It's been a bad week for the paperclip posse. On Tuesday, the government and the Tories called for a mass cull of civil servants.
Sir Peter Gershon, of the Office of Government Commerce, believes that a pan-Whitehall purchasing agency for construction and other contracts might save £15bn (see news). Oliver Letwin, the shadow chancellor, reckons he could save £35bn by taking a breaking ball to, for example, the DTI. Meanwhile, ºÚ¶´ÉçÇø sticks the boot into planners (pages 38-45).

Ever since the days of Yes, Minister, civil servants have been a soft target. "Are there really 516,000 of them? All funded by taxpayers? Impossible to fire? Princely state pensions? Gongs for just turning up each morning? And what, pray, do these pampered poltroons contribute?" Very little, according to Letwin. One mandarin has the role of horse tsar. You couldn't make it up. Unless you're in local government, that is, where they have "rolling shelter move-on officers", and "child pedestrian skills training co-ordinators". No wonder both parties feel on safe political ground in sharpening the axe. Who'd strike to save a horse tsar?

It's not just the silly job titles. Even serious branches of Whitehall are under scrutiny. For example, construction's civil servants have struggled to make an impact since they joined the DTI, which might explain the talk of expanding their remit to cover facilities management. Local authority planners have been in the firing line even longer. To illustrate their current state of powerlessness, read the tale of what happened when Southwark's officers tried to back plans for a 32-storey block of Thames-side flats (pages 40-44).

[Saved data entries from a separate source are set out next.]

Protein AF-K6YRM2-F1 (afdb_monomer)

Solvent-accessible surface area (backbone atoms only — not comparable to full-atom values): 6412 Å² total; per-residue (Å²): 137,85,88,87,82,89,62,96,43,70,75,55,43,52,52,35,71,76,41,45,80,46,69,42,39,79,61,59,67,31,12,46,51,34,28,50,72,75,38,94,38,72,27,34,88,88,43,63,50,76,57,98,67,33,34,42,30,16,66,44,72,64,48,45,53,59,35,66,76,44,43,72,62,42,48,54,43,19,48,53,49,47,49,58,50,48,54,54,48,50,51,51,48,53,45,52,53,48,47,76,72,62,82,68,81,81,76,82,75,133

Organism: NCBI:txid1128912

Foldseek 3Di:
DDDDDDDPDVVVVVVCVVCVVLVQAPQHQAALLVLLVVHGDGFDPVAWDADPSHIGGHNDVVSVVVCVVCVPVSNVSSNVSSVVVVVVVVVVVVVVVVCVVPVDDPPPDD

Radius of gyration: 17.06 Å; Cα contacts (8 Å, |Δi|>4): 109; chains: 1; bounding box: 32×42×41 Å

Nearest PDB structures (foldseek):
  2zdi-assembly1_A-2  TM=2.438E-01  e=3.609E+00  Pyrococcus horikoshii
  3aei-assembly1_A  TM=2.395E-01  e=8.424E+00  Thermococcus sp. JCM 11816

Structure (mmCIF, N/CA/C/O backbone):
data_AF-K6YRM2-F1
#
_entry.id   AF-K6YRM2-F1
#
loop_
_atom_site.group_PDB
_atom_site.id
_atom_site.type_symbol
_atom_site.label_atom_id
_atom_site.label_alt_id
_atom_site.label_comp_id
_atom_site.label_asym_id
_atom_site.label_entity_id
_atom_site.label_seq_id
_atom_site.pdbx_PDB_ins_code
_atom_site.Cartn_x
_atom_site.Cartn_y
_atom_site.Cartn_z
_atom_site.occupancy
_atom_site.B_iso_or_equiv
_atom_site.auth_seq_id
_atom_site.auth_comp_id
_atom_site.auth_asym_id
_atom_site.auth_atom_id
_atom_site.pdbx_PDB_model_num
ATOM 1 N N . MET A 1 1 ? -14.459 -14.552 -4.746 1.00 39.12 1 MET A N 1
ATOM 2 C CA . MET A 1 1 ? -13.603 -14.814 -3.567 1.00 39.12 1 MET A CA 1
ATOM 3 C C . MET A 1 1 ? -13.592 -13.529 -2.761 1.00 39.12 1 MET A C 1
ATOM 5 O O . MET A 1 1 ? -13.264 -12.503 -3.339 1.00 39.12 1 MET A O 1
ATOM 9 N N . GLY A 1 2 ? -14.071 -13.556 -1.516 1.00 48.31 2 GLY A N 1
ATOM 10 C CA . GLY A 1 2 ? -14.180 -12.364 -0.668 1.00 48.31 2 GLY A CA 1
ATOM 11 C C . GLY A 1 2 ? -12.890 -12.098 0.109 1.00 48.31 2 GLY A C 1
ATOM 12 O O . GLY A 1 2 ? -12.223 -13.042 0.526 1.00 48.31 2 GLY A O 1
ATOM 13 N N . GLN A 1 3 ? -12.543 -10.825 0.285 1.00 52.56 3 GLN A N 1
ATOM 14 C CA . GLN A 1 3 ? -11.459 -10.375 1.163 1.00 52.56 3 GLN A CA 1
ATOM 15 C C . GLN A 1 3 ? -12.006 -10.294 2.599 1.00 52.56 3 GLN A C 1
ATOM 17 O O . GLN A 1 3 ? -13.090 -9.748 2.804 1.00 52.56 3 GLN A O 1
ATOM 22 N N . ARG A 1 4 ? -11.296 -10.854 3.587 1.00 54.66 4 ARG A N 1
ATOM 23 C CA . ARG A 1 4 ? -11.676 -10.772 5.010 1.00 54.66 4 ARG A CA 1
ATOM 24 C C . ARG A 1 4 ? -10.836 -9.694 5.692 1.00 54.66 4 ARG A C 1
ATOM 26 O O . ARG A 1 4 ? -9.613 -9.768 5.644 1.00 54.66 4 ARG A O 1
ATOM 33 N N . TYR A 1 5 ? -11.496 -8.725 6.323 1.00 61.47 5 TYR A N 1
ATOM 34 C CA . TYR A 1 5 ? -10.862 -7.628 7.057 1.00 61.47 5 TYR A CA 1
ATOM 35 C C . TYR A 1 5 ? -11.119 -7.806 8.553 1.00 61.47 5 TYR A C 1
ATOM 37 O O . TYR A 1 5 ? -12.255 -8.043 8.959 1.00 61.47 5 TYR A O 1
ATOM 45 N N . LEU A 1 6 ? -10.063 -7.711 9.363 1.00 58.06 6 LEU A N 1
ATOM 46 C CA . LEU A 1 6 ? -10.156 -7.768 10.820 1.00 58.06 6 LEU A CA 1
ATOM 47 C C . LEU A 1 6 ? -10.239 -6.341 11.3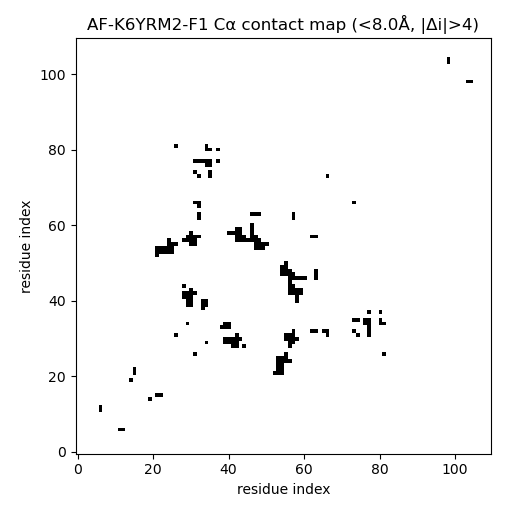67 1.00 58.06 6 LEU A C 1
ATOM 49 O O . LEU A 1 6 ? -9.341 -5.531 11.137 1.00 58.06 6 LEU A O 1
ATOM 53 N N . PHE A 1 7 ? -11.317 -6.031 12.089 1.00 68.50 7 PHE A N 1
ATOM 54 C CA . PHE A 1 7 ? -11.504 -4.736 12.738 1.00 68.50 7 PHE A CA 1
ATOM 55 C C . PHE A 1 7 ? -11.313 -4.877 14.240 1.00 68.50 7 PHE A C 1
ATOM 57 O O . PHE A 1 7 ? -11.910 -5.743 14.865 1.00 68.50 7 PHE A O 1
ATOM 64 N N . ALA A 1 8 ? -10.517 -3.981 14.820 1.00 66.12 8 ALA A N 1
ATOM 65 C CA . ALA A 1 8 ? -10.297 -3.971 16.262 1.00 66.12 8 ALA A CA 1
ATOM 66 C C . ALA A 1 8 ? -11.553 -3.575 17.060 1.00 66.12 8 ALA A C 1
ATOM 68 O O . ALA A 1 8 ? -11.649 -3.953 18.213 1.00 66.12 8 ALA A O 1
ATOM 69 N N . ASN A 1 9 ? -12.479 -2.803 16.470 1.00 71.94 9 ASN A N 1
ATOM 70 C CA . ASN A 1 9 ? -13.703 -2.309 17.114 1.00 71.94 9 ASN A CA 1
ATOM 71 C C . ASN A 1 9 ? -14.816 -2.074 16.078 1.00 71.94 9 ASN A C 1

Why are the bureaucrats floundering? Money, in the case of planners. In an environment of low wages and scant resources, it's easy for planning consultants to skim off the talent, leaving a national shortfall of 4000 professionals. In response, John Prescott is offering an extra £350m to boost recruitment. Whitehall has lost some of its best brains to the business world too, particularly since the PFI; hence the talk of £300,000 salaries for top civil servants and Gershon's idea of creating a purchasing agency, run – one imagines – on private sector lines, with pay to match.

Gershon's proposal also highlights another reason for the weakness of our bureaucracies. The politicians who are now questioning their contribution have consistently misused them. Civil servants are natural policymakers, because, in general, they are very bright. Yet managerialist governments have tried to turn them into machines for hitting targets and given the policy role to private political advisers of the Ed Balls type. New Zealand, by contrast, has the kind of lean civil service the main parties want, but its function is strictly policy-orientated.

It's the same in local authorities, where the power of planners to shape policy is undermined by institutionalised nimbyism on one hand – witness Barratt's experience in Bromley (page 44) – and Prescott's dissipation of power on the other. Whither professional planning in the age of RDAs, UDCs and national housing quotas? Prescott may, with some justification, have lost faith in council planners. But unless his government reforms the system, rather than circumventing it, planning will remain a world where nothing works. And planning departments, like parts of Whitehall, will become a world where nobody wants to work.